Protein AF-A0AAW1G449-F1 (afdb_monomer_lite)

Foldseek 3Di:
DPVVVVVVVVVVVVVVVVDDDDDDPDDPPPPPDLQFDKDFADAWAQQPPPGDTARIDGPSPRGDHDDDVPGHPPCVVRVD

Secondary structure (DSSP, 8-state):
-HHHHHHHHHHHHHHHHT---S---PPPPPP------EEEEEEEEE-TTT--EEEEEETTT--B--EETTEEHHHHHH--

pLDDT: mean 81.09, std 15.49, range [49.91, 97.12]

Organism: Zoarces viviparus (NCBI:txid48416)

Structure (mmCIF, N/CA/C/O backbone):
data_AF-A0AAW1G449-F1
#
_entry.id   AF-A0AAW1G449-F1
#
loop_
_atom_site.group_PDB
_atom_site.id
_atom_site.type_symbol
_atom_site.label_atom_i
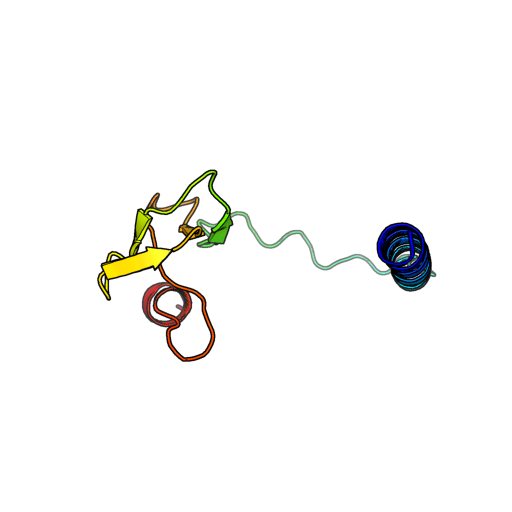d
_atom_site.label_alt_id
_atom_site.label_comp_id
_atom_site.label_asym_id
_atom_site.label_entity_id
_atom_site.label_seq_id
_atom_site.pdbx_PDB_ins_code
_atom_site.Cartn_x
_atom_site.Cartn_y
_atom_site.Cartn_z
_atom_site.occupancy
_atom_site.B_iso_or_equiv
_atom_site.auth_seq_id
_atom_site.auth_comp_id
_atom_site.auth_asym_id
_atom_site.auth_atom_id
_atom_site.pdbx_PDB_model_num
ATOM 1 N N . MET A 1 1 ? 0.096 4.168 31.500 1.00 55.31 1 MET A N 1
ATOM 2 C CA . MET A 1 1 ? -1.195 4.594 30.908 1.00 55.31 1 MET A CA 1
ATOM 3 C C . MET A 1 1 ? -1.099 5.937 30.157 1.00 55.31 1 MET A C 1
ATOM 5 O O . MET A 1 1 ? -2.094 6.631 30.060 1.00 55.31 1 MET A O 1
ATOM 9 N N . HIS A 1 2 ? 0.053 6.324 29.584 1.00 69.56 2 HIS A N 1
ATOM 10 C CA . HIS A 1 2 ? 0.225 7.692 29.049 1.00 69.56 2 HIS A CA 1
ATOM 11 C C . HIS A 1 2 ? -0.040 7.820 27.536 1.00 69.56 2 HIS A C 1
ATOM 13 O O . HIS A 1 2 ? -0.434 8.873 27.057 1.00 69.56 2 HIS A O 1
ATOM 19 N N . HIS A 1 3 ? 0.120 6.734 26.771 1.00 80.25 3 HIS A N 1
ATOM 20 C CA . HIS A 1 3 ? 0.009 6.792 25.307 1.00 80.25 3 HIS A CA 1
ATOM 21 C C . HIS A 1 3 ? -1.437 6.806 24.800 1.00 80.25 3 HIS A C 1
ATOM 23 O O . HIS A 1 3 ? -1.685 7.275 23.696 1.00 80.25 3 HIS A O 1
ATOM 29 N N . LYS A 1 4 ? -2.388 6.264 25.577 1.00 85.69 4 LYS A N 1
ATOM 30 C CA . LYS A 1 4 ? -3.799 6.200 25.174 1.00 85.69 4 LYS A CA 1
ATOM 31 C C . LYS A 1 4 ? -4.392 7.608 25.071 1.00 85.69 4 LYS A C 1
ATOM 33 O O . LYS A 1 4 ? -4.861 7.973 24.005
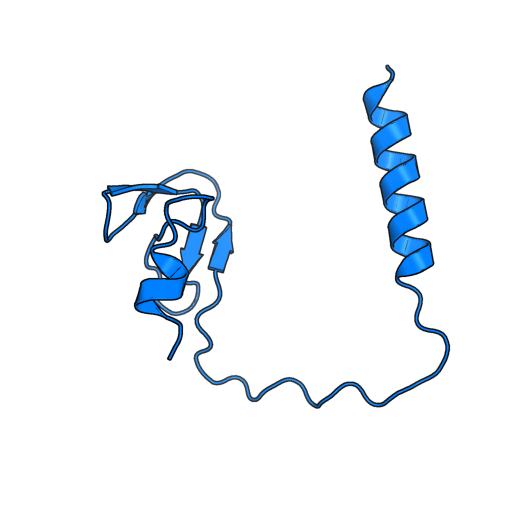 1.00 85.69 4 LYS A O 1
ATOM 38 N N . VAL A 1 5 ? -4.239 8.396 26.136 1.00 88.75 5 VAL A N 1
ATOM 39 C CA . VAL A 1 5 ? -4.726 9.780 26.217 1.00 88.75 5 VAL A CA 1
ATOM 40 C C . VAL A 1 5 ? -4.106 10.640 25.120 1.00 88.75 5 VAL A C 1
ATOM 42 O O . VAL A 1 5 ? -4.822 11.298 24.385 1.00 88.75 5 VAL A O 1
ATOM 45 N N . PHE A 1 6 ? -2.788 10.546 24.923 1.00 90.31 6 PHE A N 1
ATOM 46 C CA . PHE A 1 6 ? -2.103 11.290 23.864 1.00 90.31 6 PHE A CA 1
ATOM 47 C C . PHE A 1 6 ? -2.669 11.002 22.465 1.00 90.31 6 PHE A C 1
ATOM 49 O O . PHE A 1 6 ? -2.859 11.916 21.667 1.00 90.31 6 PHE A O 1
ATOM 56 N N . ARG A 1 7 ? -2.952 9.728 22.156 1.00 91.25 7 ARG A N 1
ATOM 57 C CA . ARG A 1 7 ? -3.518 9.343 20.855 1.00 91.25 7 ARG A CA 1
ATOM 58 C C . ARG A 1 7 ? -4.961 9.813 20.686 1.00 91.25 7 ARG A C 1
ATOM 60 O O . ARG A 1 7 ? -5.338 10.132 19.565 1.00 91.25 7 ARG A O 1
ATOM 67 N N . GLU A 1 8 ? -5.742 9.818 21.762 1.00 91.81 8 GLU A N 1
ATOM 68 C CA . GLU A 1 8 ? -7.129 10.295 21.758 1.00 91.81 8 GLU A CA 1
ATOM 69 C C . GLU A 1 8 ? -7.175 11.815 21.547 1.00 91.81 8 GLU A C 1
ATOM 71 O O . GLU A 1 8 ? -7.819 12.263 20.604 1.00 91.81 8 GLU A O 1
ATOM 76 N N . THR A 1 9 ? -6.382 12.588 22.296 1.00 91.00 9 THR A N 1
ATOM 77 C CA . THR A 1 9 ? -6.280 14.050 22.130 1.00 91.00 9 THR A CA 1
ATOM 78 C C . THR A 1 9 ? -5.823 14.442 20.726 1.00 91.00 9 THR A C 1
ATOM 80 O O . THR A 1 9 ? -6.420 15.306 20.095 1.00 91.00 9 THR A O 1
ATOM 83 N N . LEU A 1 10 ? -4.804 13.763 20.190 1.00 89.31 10 LEU A N 1
ATOM 84 C CA . LEU A 1 10 ? -4.318 14.031 18.835 1.00 89.31 10 LEU A CA 1
ATOM 85 C C . LEU A 1 10 ? -5.409 13.763 17.782 1.00 89.31 10 LEU A C 1
ATOM 87 O O . LEU A 1 10 ? -5.532 14.511 16.815 1.00 89.31 10 LEU A O 1
ATOM 91 N N . ALA A 1 11 ? -6.211 12.707 17.957 1.00 87.75 11 ALA A N 1
ATOM 92 C CA . ALA A 1 11 ? -7.300 12.394 17.036 1.00 87.75 11 ALA A CA 1
ATOM 93 C C . ALA A 1 11 ? -8.403 13.467 17.049 1.00 87.75 11 ALA A C 1
ATOM 95 O O . ALA A 1 11 ? -8.916 13.806 15.983 1.00 87.75 11 ALA A O 1
ATOM 96 N N . GLU A 1 12 ? -8.732 14.012 18.222 1.00 86.75 12 GLU A N 1
ATOM 97 C CA . GLU A 1 12 ? -9.705 15.102 18.377 1.00 86.75 12 GLU A CA 1
ATOM 98 C C . GLU A 1 12 ? -9.203 16.406 17.737 1.00 86.75 12 GLU A C 1
ATOM 100 O O . GLU A 1 12 ? -9.909 16.997 16.920 1.00 86.75 12 GLU A O 1
ATOM 105 N N . GLU A 1 13 ? -7.958 16.810 18.007 1.00 86.31 13 GLU A N 1
ATOM 106 C CA . GLU A 1 13 ? -7.366 18.029 17.428 1.00 86.31 13 GLU A CA 1
ATOM 107 C C . GLU A 1 13 ? -7.287 17.975 15.891 1.00 86.31 13 GLU A C 1
ATOM 109 O O . GLU A 1 13 ? -7.552 18.966 15.205 1.00 86.31 13 GLU A O 1
ATOM 114 N N . LEU A 1 14 ? -6.966 16.806 15.321 1.00 83.62 14 LEU A N 1
ATOM 115 C CA . LEU A 1 14 ? -6.952 16.614 13.867 1.00 83.62 14 LEU A CA 1
ATOM 116 C C . LEU A 1 14 ? -8.357 16.578 13.249 1.00 83.62 14 LEU A C 1
ATOM
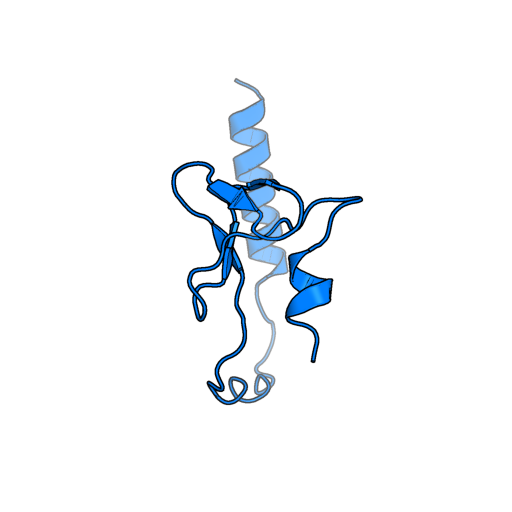 118 O O . LEU A 1 14 ? -8.514 16.963 12.089 1.00 83.62 14 LEU A O 1
ATOM 122 N N . ALA A 1 15 ? -9.368 16.105 13.979 1.00 79.56 15 ALA A N 1
ATOM 123 C CA . ALA A 1 15 ? -10.750 16.131 13.505 1.00 79.56 15 ALA A CA 1
ATOM 124 C C . ALA A 1 15 ? -11.287 17.570 13.444 1.00 79.56 15 ALA A C 1
ATOM 126 O O . ALA A 1 15 ? -11.925 17.945 12.458 1.00 79.56 15 ALA A O 1
ATOM 127 N N . GLU A 1 16 ? -10.957 18.394 14.441 1.00 73.50 16 GLU A N 1
ATOM 128 C CA . GLU A 1 16 ? -11.314 19.817 14.481 1.00 73.50 16 GLU A CA 1
ATOM 129 C C . GLU A 1 16 ? -10.655 20.607 13.339 1.00 73.50 16 GLU A C 1
ATOM 131 O O . GLU A 1 16 ? -11.334 21.351 12.628 1.00 73.50 16 GLU A O 1
ATOM 136 N N . VAL A 1 17 ? -9.361 20.382 13.065 1.00 72.31 17 VAL A N 1
ATOM 137 C CA . VAL A 1 17 ? -8.664 21.050 11.944 1.00 72.31 17 VAL A CA 1
ATOM 138 C C . VAL A 1 17 ? -9.190 20.613 10.566 1.00 72.31 17 VAL A C 1
ATOM 140 O O . VAL A 1 17 ? -8.972 21.298 9.565 1.00 72.31 17 VAL A O 1
ATOM 143 N N . GLY A 1 18 ? -9.879 19.470 10.511 1.00 57.28 18 GLY A N 1
ATOM 144 C CA . GLY A 1 18 ? -10.484 18.896 9.313 1.00 57.28 18 GLY A CA 1
ATOM 145 C C . GLY A 1 18 ? -11.916 19.355 9.026 1.00 57.28 18 GLY A C 1
ATOM 146 O O . GLY A 1 18 ? -12.460 18.939 8.003 1.00 57.28 18 GLY A O 1
ATOM 147 N N . SER A 1 19 ? -12.533 20.189 9.872 1.00 49.91 19 SER A N 1
ATOM 148 C CA . SER A 1 19 ? -13.893 20.695 9.642 1.00 49.91 19 SER A CA 1
ATOM 149 C C . SER A 1 19 ? -13.896 21.831 8.607 1.00 49.91 19 SER A C 1
ATOM 151 O O . SER A 1 19 ? -13.368 22.914 8.872 1.00 49.91 19 SER A O 1
ATOM 153 N N . PRO A 1 20 ? -14.486 21.643 7.410 1.00 53.97 20 PRO A N 1
ATOM 154 C CA . PRO A 1 20 ? -14.511 22.685 6.398 1.00 53.97 20 PRO A CA 1
ATOM 155 C C . PRO A 1 20 ? -15.566 23.736 6.752 1.00 53.97 20 PRO A C 1
ATOM 157 O O . PRO A 1 20 ? -16.769 23.522 6.603 1.00 53.97 20 PRO A O 1
ATOM 160 N N . SER A 1 21 ? -15.104 24.920 7.152 1.00 57.09 21 SER A N 1
ATOM 161 C CA . SER A 1 21 ? -15.886 26.137 6.961 1.00 57.09 21 SER A CA 1
ATOM 162 C C . SER A 1 21 ? -16.108 26.354 5.460 1.00 57.09 21 SER A C 1
ATOM 164 O O . SER A 1 21 ? -15.160 26.505 4.694 1.00 57.09 21 SER A O 1
ATOM 166 N N . THR A 1 22 ? -17.387 26.410 5.085 1.00 50.97 22 THR A N 1
ATOM 167 C CA . THR A 1 22 ? -17.952 26.895 3.817 1.00 50.97 22 THR A CA 1
ATOM 168 C C . THR A 1 22 ? -17.683 26.056 2.560 1.00 50.97 22 THR A C 1
ATOM 170 O O . THR A 1 22 ? -16.562 25.864 2.099 1.00 50.97 22 THR A O 1
ATOM 173 N N . ALA A 1 23 ? -18.790 25.619 1.957 1.00 52.53 23 ALA A N 1
ATOM 174 C CA . ALA A 1 23 ? -18.899 24.978 0.657 1.00 52.53 23 ALA A CA 1
ATOM 175 C C . ALA A 1 23 ? -18.025 25.645 -0.420 1.00 52.53 23 ALA A C 1
ATOM 177 O O . ALA A 1 23 ? -18.390 26.656 -1.018 1.00 52.53 23 ALA A O 1
ATOM 178 N N . ARG A 1 24 ? -16.892 25.020 -0.733 1.00 57.88 24 ARG A N 1
ATOM 179 C CA . ARG A 1 24 ? -16.252 25.144 -2.040 1.00 57.88 24 ARG A CA 1
ATOM 180 C C . ARG A 1 24 ? -16.574 23.847 -2.779 1.00 57.88 24 ARG A C 1
ATOM 182 O O . ARG A 1 24 ? -16.349 22.791 -2.185 1.00 57.88 24 ARG A O 1
ATOM 189 N N . PRO A 1 25 ? -17.119 23.874 -4.011 1.00 52.31 25 PRO A N 1
ATOM 190 C CA . PRO A 1 25 ? -17.270 22.659 -4.795 1.00 52.31 25 PRO A CA 1
ATOM 191 C C . PRO A 1 25 ? -15.899 21.996 -4.855 1.00 52.31 25 PRO A C 1
ATOM 193 O O . PRO A 1 25 ? -14.957 22.556 -5.423 1.00 52.31 25 PRO A O 1
ATOM 196 N N . GLY A 1 26 ? -15.758 20.856 -4.177 1.00 56.66 26 GLY A N 1
ATOM 197 C CA . GLY A 1 26 ? -14.576 20.032 -4.342 1.00 56.66 26 GLY A CA 1
ATOM 198 C C . GLY A 1 26 ? -14.428 19.752 -5.838 1.00 56.66 26 GLY A C 1
ATOM 199 O O . GLY A 1 26 ? -15.452 19.609 -6.518 1.00 56.66 26 GLY A O 1
ATOM 200 N N . PRO A 1 27 ? -13.199 19.725 -6.383 1.00 61.44 27 PRO A N 1
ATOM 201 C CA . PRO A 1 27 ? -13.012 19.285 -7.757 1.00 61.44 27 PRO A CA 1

(Task description): When you reach the line with "ATOM 91 N N" in the records above, start writing out lines exactly, and stop once the line with "ATOM 96 N N" has been written; include nothing else.

(Output of the task):
ATOM 91 N N . ALA A 1 11 ? -6.211 12.707 17.957 1.00 87.75 11 ALA A N 1
ATOM 92 C CA . ALA A 1 11 ? -7.300 12.394 17.036 1.00 87.75 11 ALA A CA 1
ATOM 93 C C . ALA A 1 11 ? -8.403 13.467 17.049 1.00 87.75 11 ALA A C 1
ATOM 95 O O . ALA A 1 11 ? -8.916 13.806 15.983 1.00 87.75 11 ALA A O 1
ATOM 96 N N . GLU A 1 12 ? -8.732 14.012 18.222 1.00 86.75 12 GLU A N 1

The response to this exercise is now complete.